New Rochelle Ethics Board Faces Transparency Crisis Amid Delayed Disclosures

NEW ROCHELLE, NY (April 30, 2025) — The City of New Rochelle’s Board of Ethics, tasked with ensuring the integrity of municipal governance, is rife with delays and incomplete financial disclosure filings from city council members raising questions about transparency and accountability. The board, composed of William V. Slade, Yehudah L. Buchweitz, and City Marshal Wilbert Ortiz, oversees annual financial disclosure statements required from certain municipal officers, employees, and elected officials which were due this year on February 28, 2025. These filings are critical to maintaining public trust, as they reveal potential conflicts of interest that could impact officials’ duties.
I believe incoming Council members should file disclosure forms immediately upon taking office, or at the latest, by February 28 of their first year.
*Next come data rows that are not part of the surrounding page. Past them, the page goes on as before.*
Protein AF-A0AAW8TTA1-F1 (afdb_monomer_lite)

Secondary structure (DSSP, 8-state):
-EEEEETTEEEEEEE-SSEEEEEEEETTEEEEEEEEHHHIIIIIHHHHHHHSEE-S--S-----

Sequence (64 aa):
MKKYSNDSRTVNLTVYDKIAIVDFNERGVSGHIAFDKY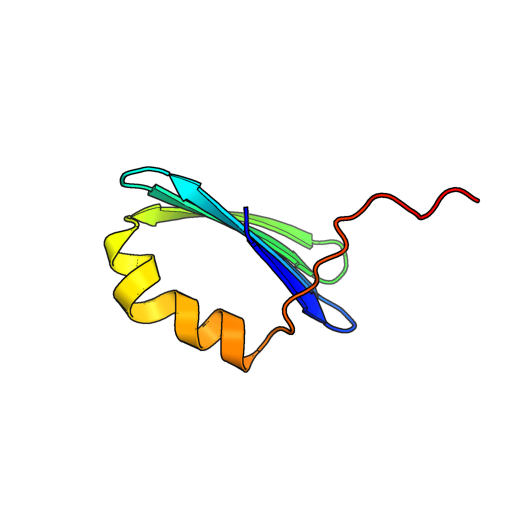LLDKYSEDYIKEHFEMSEKGWMDQED

pLDDT: mean 73.41, std 13.34, range [38.44, 87.81]

Foldseek 3Di:
DWWWDDPFKIWDWDDDPFKIKIWMDGPNDTDIDIDTVVCCVVPNVVVRVVPTDTDPDDPPDPDD

Organism: NCBI:txid44008

Structure (mmCIF, N/CA/C/O backbone):
data_AF-A0AAW8TTA1-F1
#
_entry.id   AF-A0AAW8TTA1-F1
#
loop_
_atom_site.group_PDB
_atom_site.id
_atom_site.type_symbol
_atom_site.label_atom_id
_atom_site.label_alt_id
_atom_site.label_comp_id
_atom_site.label_asym_id
_atom_site.label_entity_id
_atom_site.label_seq_id
_atom_site.pdbx_PDB_ins_code
_atom_site.Cartn_x
_atom_site.Cartn_y
_atom_site.Cartn_z
_atom_site.occupancy
_atom_site.B_iso_or_equiv
_atom_site.auth_seq_id
_atom_site.auth_comp_id
_atom_site.auth_asym_id
_atom_site.auth_atom_id
_atom_site.pdbx_PDB_model_num
ATOM 1 N N . MET A 1 1 ? -5.908 9.349 0.070 1.00 68.88 1 MET A N 1
ATOM 2 C CA . MET A 1 1 ? -5.091 8.335 -0.628 1.00 68.88 1 MET A CA 1
ATOM 3 C C . MET A 1 1 ? -3.636 8.690 -0.379 1.00 68.88 1 MET A C 1
ATOM 5 O O . MET A 1 1 ? -3.294 9.850 -0.576 1.00 68.88 1 MET A O 1
ATOM 9 N N . LYS A 1 2 ? -2.827 7.762 0.142 1.00 76.56 2 LYS A N 1
ATOM 10 C CA . LYS A 1 2 ? -1.376 7.948 0.313 1.00 76.56 2 LYS A CA 1
ATOM 11 C C . LYS A 1 2 ? -0.667 7.193 -0.810 1.00 76.56 2 LYS A C 1
ATOM 13 O O . LYS A 1 2 ? -1.075 6.077 -1.124 1.00 76.56 2 LYS A O 1
ATOM 18 N N . LYS A 1 3 ? 0.368 7.778 -1.404 1.00 75.50 3 LYS A N 1
ATOM 19 C CA . LYS A 1 3 ? 1.152 7.150 -2.470 1.00 75.50 3 LYS A CA 1
ATOM 20 C C . LYS A 1 3 ? 2.600 6.997 -2.024 1.00 75.50 3 LYS A C 1
ATOM 22 O O . LYS A 1 3 ? 3.181 7.911 -1.440 1.00 75.50 3 LYS A O 1
ATOM 27 N N . TYR A 1 4 ? 3.162 5.838 -2.323 1.00 76.94 4 TYR A N 1
ATOM 28 C CA . TYR A 1 4 ? 4.533 5.478 -2.021 1.00 76.94 4 TYR A CA 1
ATOM 29 C C . TYR A 1 4 ? 5.205 4.957 -3.290 1.00 76.94 4 TYR A C 1
ATOM 31 O O . TYR A 1 4 ? 4.583 4.249 -4.085 1.00 76.94 4 TYR A O 1
ATOM 39 N N . SER A 1 5 ? 6.462 5.312 -3.515 1.00 72.12 5 SER A N 1
ATOM 40 C CA . SER A 1 5 ? 7.207 4.850 -4.686 1.00 72.12 5 SER A CA 1
ATOM 41 C C . SER A 1 5 ? 8.693 4.728 -4.391 1.00 72.12 5 SER A C 1
ATOM 43 O O . SER A 1 5 ? 9.226 5.454 -3.560 1.00 72.12 5 SER A O 1
ATOM 45 N N . ASN A 1 6 ? 9.356 3.826 -5.101 1.00 74.44 6 ASN A N 1
ATOM 46 C CA . ASN A 1 6 ? 10.809 3.762 -5.226 1.00 74.44 6 ASN A CA 1
ATOM 47 C C . ASN A 1 6 ? 11.170 3.409 -6.683 1.00 74.44 6 ASN A C 1
ATOM 49 O O . ASN A 1 6 ? 10.271 3.222 -7.507 1.00 74.44 6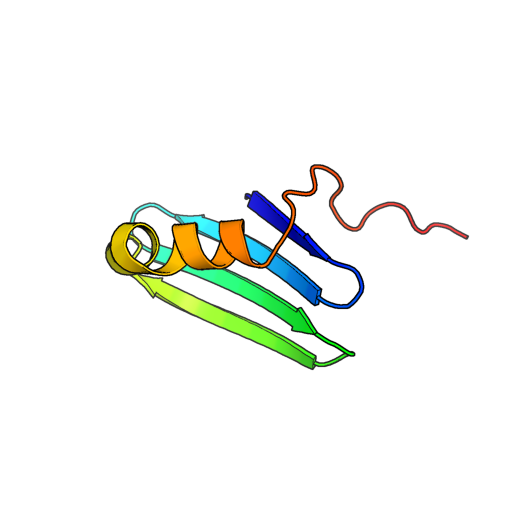 ASN A O 1
ATOM 53 N N . ASP A 1 7 ? 12.463 3.289 -6.993 1.00 70.38 7 ASP A N 1
ATOM 54 C CA . ASP A 1 7 ? 13.015 3.130 -8.352 1.00 70.38 7 ASP A CA 1
ATOM 55 C C . ASP A 1 7 ? 12.332 2.081 -9.252 1.00 70.38 7 ASP A C 1
ATOM 57 O O . ASP A 1 7 ? 12.434 2.160 -10.474 1.00 70.38 7 ASP A O 1
ATOM 61 N N . SER A 1 8 ? 11.650 1.077 -8.688 1.00 70.06 8 SER A N 1
ATOM 62 C CA . SER A 1 8 ? 11.026 0.001 -9.478 1.00 70.06 8 SER A CA 1
ATOM 63 C C . SER A 1 8 ? 9.617 -0.399 -9.044 1.00 70.06 8 SER A C 1
ATOM 65 O O . SER A 1 8 ? 9.033 -1.318 -9.633 1.00 70.06 8 SER A O 1
ATOM 67 N N . ARG A 1 9 ? 9.066 0.260 -8.018 1.00 76.88 9 ARG A N 1
ATOM 68 C CA . ARG A 1 9 ? 7.797 -0.126 -7.399 1.00 76.88 9 ARG A CA 1
ATOM 69 C C . ARG A 1 9 ? 6.979 1.097 -7.031 1.00 76.88 9 ARG A C 1
ATOM 71 O O . ARG A 1 9 ? 7.493 2.078 -6.502 1.00 76.88 9 ARG A O 1
ATOM 78 N N . THR A 1 10 ? 5.678 1.018 -7.264 1.00 75.75 10 THR A N 1
ATOM 79 C CA . THR A 1 10 ? 4.710 2.001 -6.77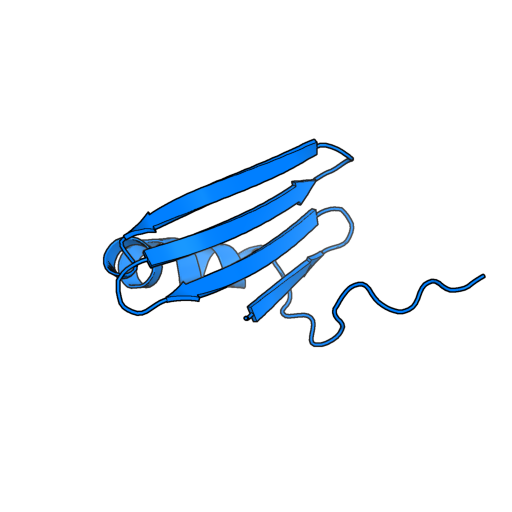2 1.00 75.75 10 THR A CA 1
ATOM 80 C C . THR A 1 10 ? 3.662 1.287 -5.938 1.00 75.75 10 THR A C 1
ATOM 82 O O . THR A 1 10 ? 3.194 0.218 -6.324 1.00 75.75 10 THR A O 1
ATOM 85 N N . VAL A 1 11 ? 3.279 1.899 -4.824 1.00 81.19 11 VAL A N 1
ATOM 86 C CA . VAL A 1 11 ? 2.209 1.448 -3.942 1.00 81.19 11 VAL A CA 1
ATOM 87 C C . VAL A 1 11 ? 1.243 2.605 -3.692 1.00 81.19 11 VAL A C 1
ATOM 89 O O . VAL A 1 11 ? 1.644 3.668 -3.223 1.00 81.19 11 VAL A O 1
ATOM 92 N N . ASN A 1 12 ? -0.042 2.406 -3.974 1.00 83.06 12 ASN A N 1
ATOM 93 C CA . ASN A 1 12 ? -1.108 3.323 -3.582 1.00 83.06 12 ASN A CA 1
ATOM 94 C C . ASN A 1 12 ? -1.886 2.709 -2.421 1.00 83.06 12 ASN A C 1
ATOM 96 O O . ASN A 1 12 ? -2.385 1.592 -2.515 1.00 83.06 12 ASN A O 1
ATOM 100 N N . LEU A 1 13 ? -2.008 3.457 -1.332 1.00 83.62 13 LEU A N 1
ATOM 101 C CA . LEU A 1 13 ? -2.770 3.075 -0.155 1.00 83.62 13 LEU A CA 1
ATOM 102 C C . LEU A 1 13 ? -4.042 3.926 -0.067 1.00 83.62 13 LEU A C 1
ATOM 104 O O . LEU A 1 13 ? -4.001 5.149 0.146 1.00 83.62 13 LEU A O 1
ATOM 108 N N . THR A 1 14 ? -5.186 3.263 -0.178 1.00 85.12 14 THR A N 1
ATOM 109 C CA . THR A 1 14 ? -6.510 3.866 -0.020 1.00 85.12 14 THR A CA 1
ATOM 110 C C . THR A 1 14 ? -7.177 3.297 1.221 1.00 85.12 14 THR A C 1
ATOM 112 O O . THR A 1 14 ? -7.405 2.098 1.314 1.00 85.12 14 THR A O 1
ATOM 115 N N . VAL A 1 15 ? -7.495 4.159 2.186 1.00 83.81 15 VAL A N 1
ATOM 116 C CA . VAL A 1 15 ? -8.115 3.752 3.451 1.00 83.81 15 VAL A CA 1
ATOM 117 C C . VAL A 1 15 ? -9.541 4.282 3.503 1.00 83.81 15 VAL A C 1
ATOM 119 O O . VAL A 1 15 ? -9.762 5.491 3.433 1.00 83.81 15 VAL A O 1
ATOM 122 N N . TYR A 1 16 ? -10.487 3.361 3.632 1.00 83.06 16 TYR A N 1
ATOM 123 C CA . TYR A 1 16 ? -11.893 3.587 3.946 1.00 83.06 16 TYR A CA 1
ATOM 124 C C . TYR A 1 16 ? -12.148 3.254 5.422 1.00 83.06 16 TYR A C 1
ATOM 126 O O . TYR A 1 16 ? -11.262 2.782 6.131 1.00 83.06 16 TYR A O 1
ATOM 134 N N . ASP A 1 17 ? -13.377 3.471 5.889 1.00 84.81 17 ASP A N 1
ATOM 135 C CA . ASP A 1 17 ? -13.728 3.428 7.314 1.00 84.81 17 ASP A CA 1
ATOM 136 C C . ASP A 1 17 ? -13.293 2.126 8.028 1.00 84.81 17 ASP A C 1
ATOM 138 O O . ASP A 1 17 ? -12.722 2.168 9.116 1.00 84.81 17 ASP A O 1
ATOM 142 N N . LYS A 1 18 ? -13.468 0.968 7.371 1.00 87.81 18 LYS A N 1
ATOM 143 C CA . LYS A 1 18 ? -13.066 -0.360 7.888 1.00 87.81 18 LYS A CA 1
ATOM 144 C C . LYS A 1 18 ? -12.148 -1.155 6.959 1.00 87.81 18 LYS A C 1
ATOM 146 O O . LYS A 1 18 ? -11.751 -2.263 7.295 1.00 87.81 18 LYS A O 1
ATOM 151 N N . ILE A 1 19 ? -11.834 -0.623 5.781 1.00 86.81 19 ILE A N 1
ATOM 152 C CA . ILE A 1 19 ? -11.137 -1.361 4.722 1.00 86.81 19 ILE A CA 1
ATOM 153 C C . ILE A 1 19 ? -9.938 -0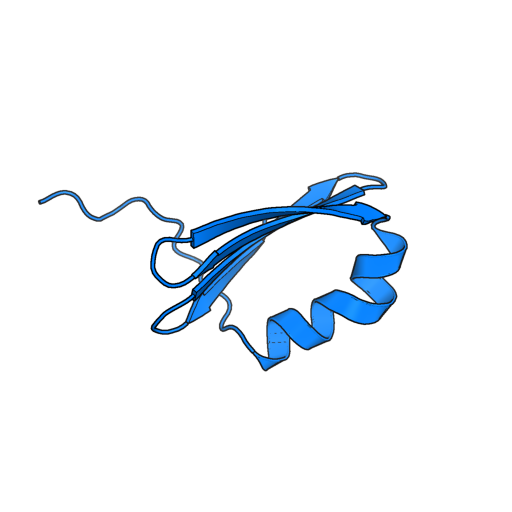.542 4.267 1.00 86.81 19 ILE A C 1
ATOM 155 O O . ILE A 1 19 ? -10.072 0.643 3.973 1.00 86.81 19 ILE A O 1
ATOM 159 N N . ALA A 1 20 ? -8.785 -1.184 4.166 1.00 86.81 20 ALA A N 1
ATOM 160 C CA . ALA A 1 20 ? -7.614 -0.666 3.488 1.00 86.81 20 ALA A CA 1
ATOM 161 C C . ALA A 1 20 ? -7.424 -1.407 2.163 1.00 86.81 20 ALA A C 1
ATOM 163 O O . ALA A 1 20 ? -7.585 -2.625 2.093 1.00 86.81 20 ALA A O 1
ATOM 164 N N . ILE A 1 21 ? -7.086 -0.663 1.118 1.00 85.81 21 ILE A N 1
ATOM 165 C CA . ILE A 1 21 ? -6.741 -1.191 -0.197 1.00 85.81 21 ILE A CA 1
ATOM 166 C C . ILE A 1 21 ? -5.323 -0.749 -0.515 1.00 85.81 21 ILE A C 1
ATOM 168 O O . ILE A 1 21 ? -5.002 0.439 -0.420 1.00 85.81 21 ILE A O 1
ATOM 172 N N . VAL A 1 22 ? -4.492 -1.715 -0.881 1.00 84.88 22 VAL A N 1
ATOM 173 C CA . VAL A 1 22 ? -3.125 -1.509 -1.343 1.00 84.88 22 VAL A CA 1
ATOM 174 C C . VAL A 1 22 ? -3.060 -1.948 -2.797 1.00 84.88 22 VAL A C 1
ATOM 176 O O . VAL A 1 22 ? -3.150 -3.140 -3.095 1.00 84.88 22 VAL A O 1
ATOM 179 N N . ASP A 1 23 ? -2.899 -0.980 -3.689 1.00 86.44 23 ASP A N 1
ATOM 180 C CA . ASP A 1 23 ? -2.607 -1.227 -5.096 1.00 86.44 23 ASP A CA 1
ATOM 181 C C . ASP A 1 23 ? -1.098 -1.164 -5.291 1.00 86.44 23 ASP A C 1
ATOM 183 O O . ASP A 1 23 ? -0.464 -0.194 -4.876 1.00 86.44 23 ASP A O 1
ATOM 187 N N . PHE A 1 24 ? -0.513 -2.167 -5.934 1.00 84.62 24 PHE A N 1
ATOM 188 C CA . PHE A 1 24 ? 0.915 -2.181 -6.233 1.00 84.62 24 PHE A CA 1
ATOM 189 C C . PHE A 1 24 ? 1.168 -2.385 -7.722 1.00 84.62 24 PHE A C 1
ATOM 191 O O . PHE A 1 24 ? 0.429 -3.084 -8.415 1.00 84.62 24 PHE A O 1
ATOM 198 N N . ASN A 1 25 ? 2.239 -1.763 -8.202 1.00 81.00 25 ASN A N 1
ATOM 199 C CA . ASN A 1 25 ? 2.809 -2.005 -9.517 1.00 81.00 25 ASN A CA 1
ATOM 200 C C . ASN A 1 25 ? 4.311 -2.231 -9.353 1.00 81.00 25 ASN A C 1
ATOM 202 O O . ASN A 1 25 ? 5.023 -1.353 -8.860 1.00 81.00 25 ASN A O 1
ATOM 206 N N . GLU A 1 26 ? 4.774 -3.407 -9.756 1.00 78.75 26 GLU A N 1
ATOM 207 C CA . GLU A 1 26 ? 6.182 -3.780 -9.761 1.00 78.75 26 GLU A CA 1
ATOM 208 C C . GLU A 1 26 ? 6.526 -4.414 -11.107 1.00 78.75 26 GLU A C 1
ATOM 210 O O . GLU A 1 26 ? 5.969 -5.444 -11.482 1.00 78.75 26 GLU A O 1
ATOM 215 N N . ARG A 1 27 ? 7.474 -3.808 -11.834 1.00 77.00 27 ARG A N 1
ATOM 216 C CA . ARG A 1 27 ? 8.038 -4.366 -13.080 1.00 77.00 27 ARG A CA 1
ATOM 217 C C . ARG A 1 27 ? 6.981 -4.810 -14.110 1.00 77.00 27 ARG A C 1
ATOM 219 O O . ARG A 1 27 ? 7.166 -5.811 -14.796 1.00 77.00 27 ARG A O 1
ATOM 226 N N . GLY A 1 28 ? 5.877 -4.068 -14.220 1.00 75.56 28 GLY A N 1
ATOM 227 C CA . GLY A 1 28 ? 4.789 -4.360 -15.162 1.00 75.56 28 GLY A CA 1
ATOM 228 C C . GLY A 1 28 ? 3.743 -5.355 -14.649 1.00 75.56 28 GLY A C 1
ATOM 229 O O . GLY A 1 28 ? 2.797 -5.658 -15.372 1.00 75.56 28 GLY A O 1
ATOM 230 N N . VAL A 1 29 ? 3.874 -5.839 -13.411 1.00 77.00 29 VAL A N 1
ATOM 231 C CA . VAL A 1 29 ? 2.844 -6.619 -12.719 1.00 77.00 29 VAL A CA 1
ATOM 232 C C . VAL A 1 29 ? 2.067 -5.687 -11.800 1.00 77.00 29 VAL A C 1
ATOM 234 O O . VAL A 1 29 ? 2.644 -5.069 -10.905 1.00 77.00 29 VAL A O 1
ATOM 237 N N . SER A 1 30 ? 0.754 -5.602 -12.010 1.00 83.56 30 SER A N 1
ATOM 238 C CA . SER A 1 30 ? -0.159 -4.881 -11.129 1.00 83.56 30 SER A CA 1
ATOM 239 C C . SER A 1 30 ? -1.022 -5.842 -10.315 1.00 83.56 30 SER A C 1
ATOM 241 O O . SER A 1 30 ? -1.402 -6.919 -10.777 1.00 83.56 30 SER A O 1
ATOM 243 N N . GLY A 1 31 ? -1.337 -5.445 -9.087 1.00 81.31 31 GLY A N 1
ATOM 244 C CA . GLY A 1 31 ? -2.217 -6.194 -8.200 1.00 81.31 31 GLY A CA 1
ATOM 245 C C . GLY A 1 31 ? -2.873 -5.285 -7.172 1.00 81.31 31 GLY A C 1
ATOM 246 O O . GLY A 1 31 ? -2.386 -4.190 -6.894 1.00 81.31 31 GLY A O 1
ATOM 247 N N . HIS A 1 32 ? -3.992 -5.747 -6.620 1.00 86.06 32 HIS A N 1
ATOM 248 C CA . HIS A 1 32 ? -4.713 -5.062 -5.555 1.00 86.06 32 HIS A CA 1
ATOM 249 C C . HIS A 1 32 ? -4.978 -6.041 -4.412 1.00 86.06 32 HIS A C 1
ATOM 251 O O . HIS A 1 32 ? -5.373 -7.187 -4.638 1.00 86.06 32 HIS A O 1
ATOM 257 N N . ILE A 1 33 ? -4.753 -5.596 -3.178 1.00 83.81 33 ILE A N 1
ATOM 258 C CA . ILE A 1 33 ? -5.062 -6.359 -1.967 1.00 83.81 33 ILE A CA 1
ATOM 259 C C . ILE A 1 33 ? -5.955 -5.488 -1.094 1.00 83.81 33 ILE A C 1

Yet, current rules allow members elected in 2023 to delay filing until February 28, 2025. A majority failed to meet even that deadline, with forms only provided to me on April 28, 2025, after a Board of Ethics meeting—16 months after they assumed office.
This delay, compounded by a drawn-out Freedom of Information Law process, is unacceptable. Residents should not rely on journalists, however wonderful, to obtain and publish these records, which are critical for monitoring potential conflicts of interest. New Rochelle’s failure to post disclosure forms on its website, unlike municipalities committed to ethical governance, obscures public oversight.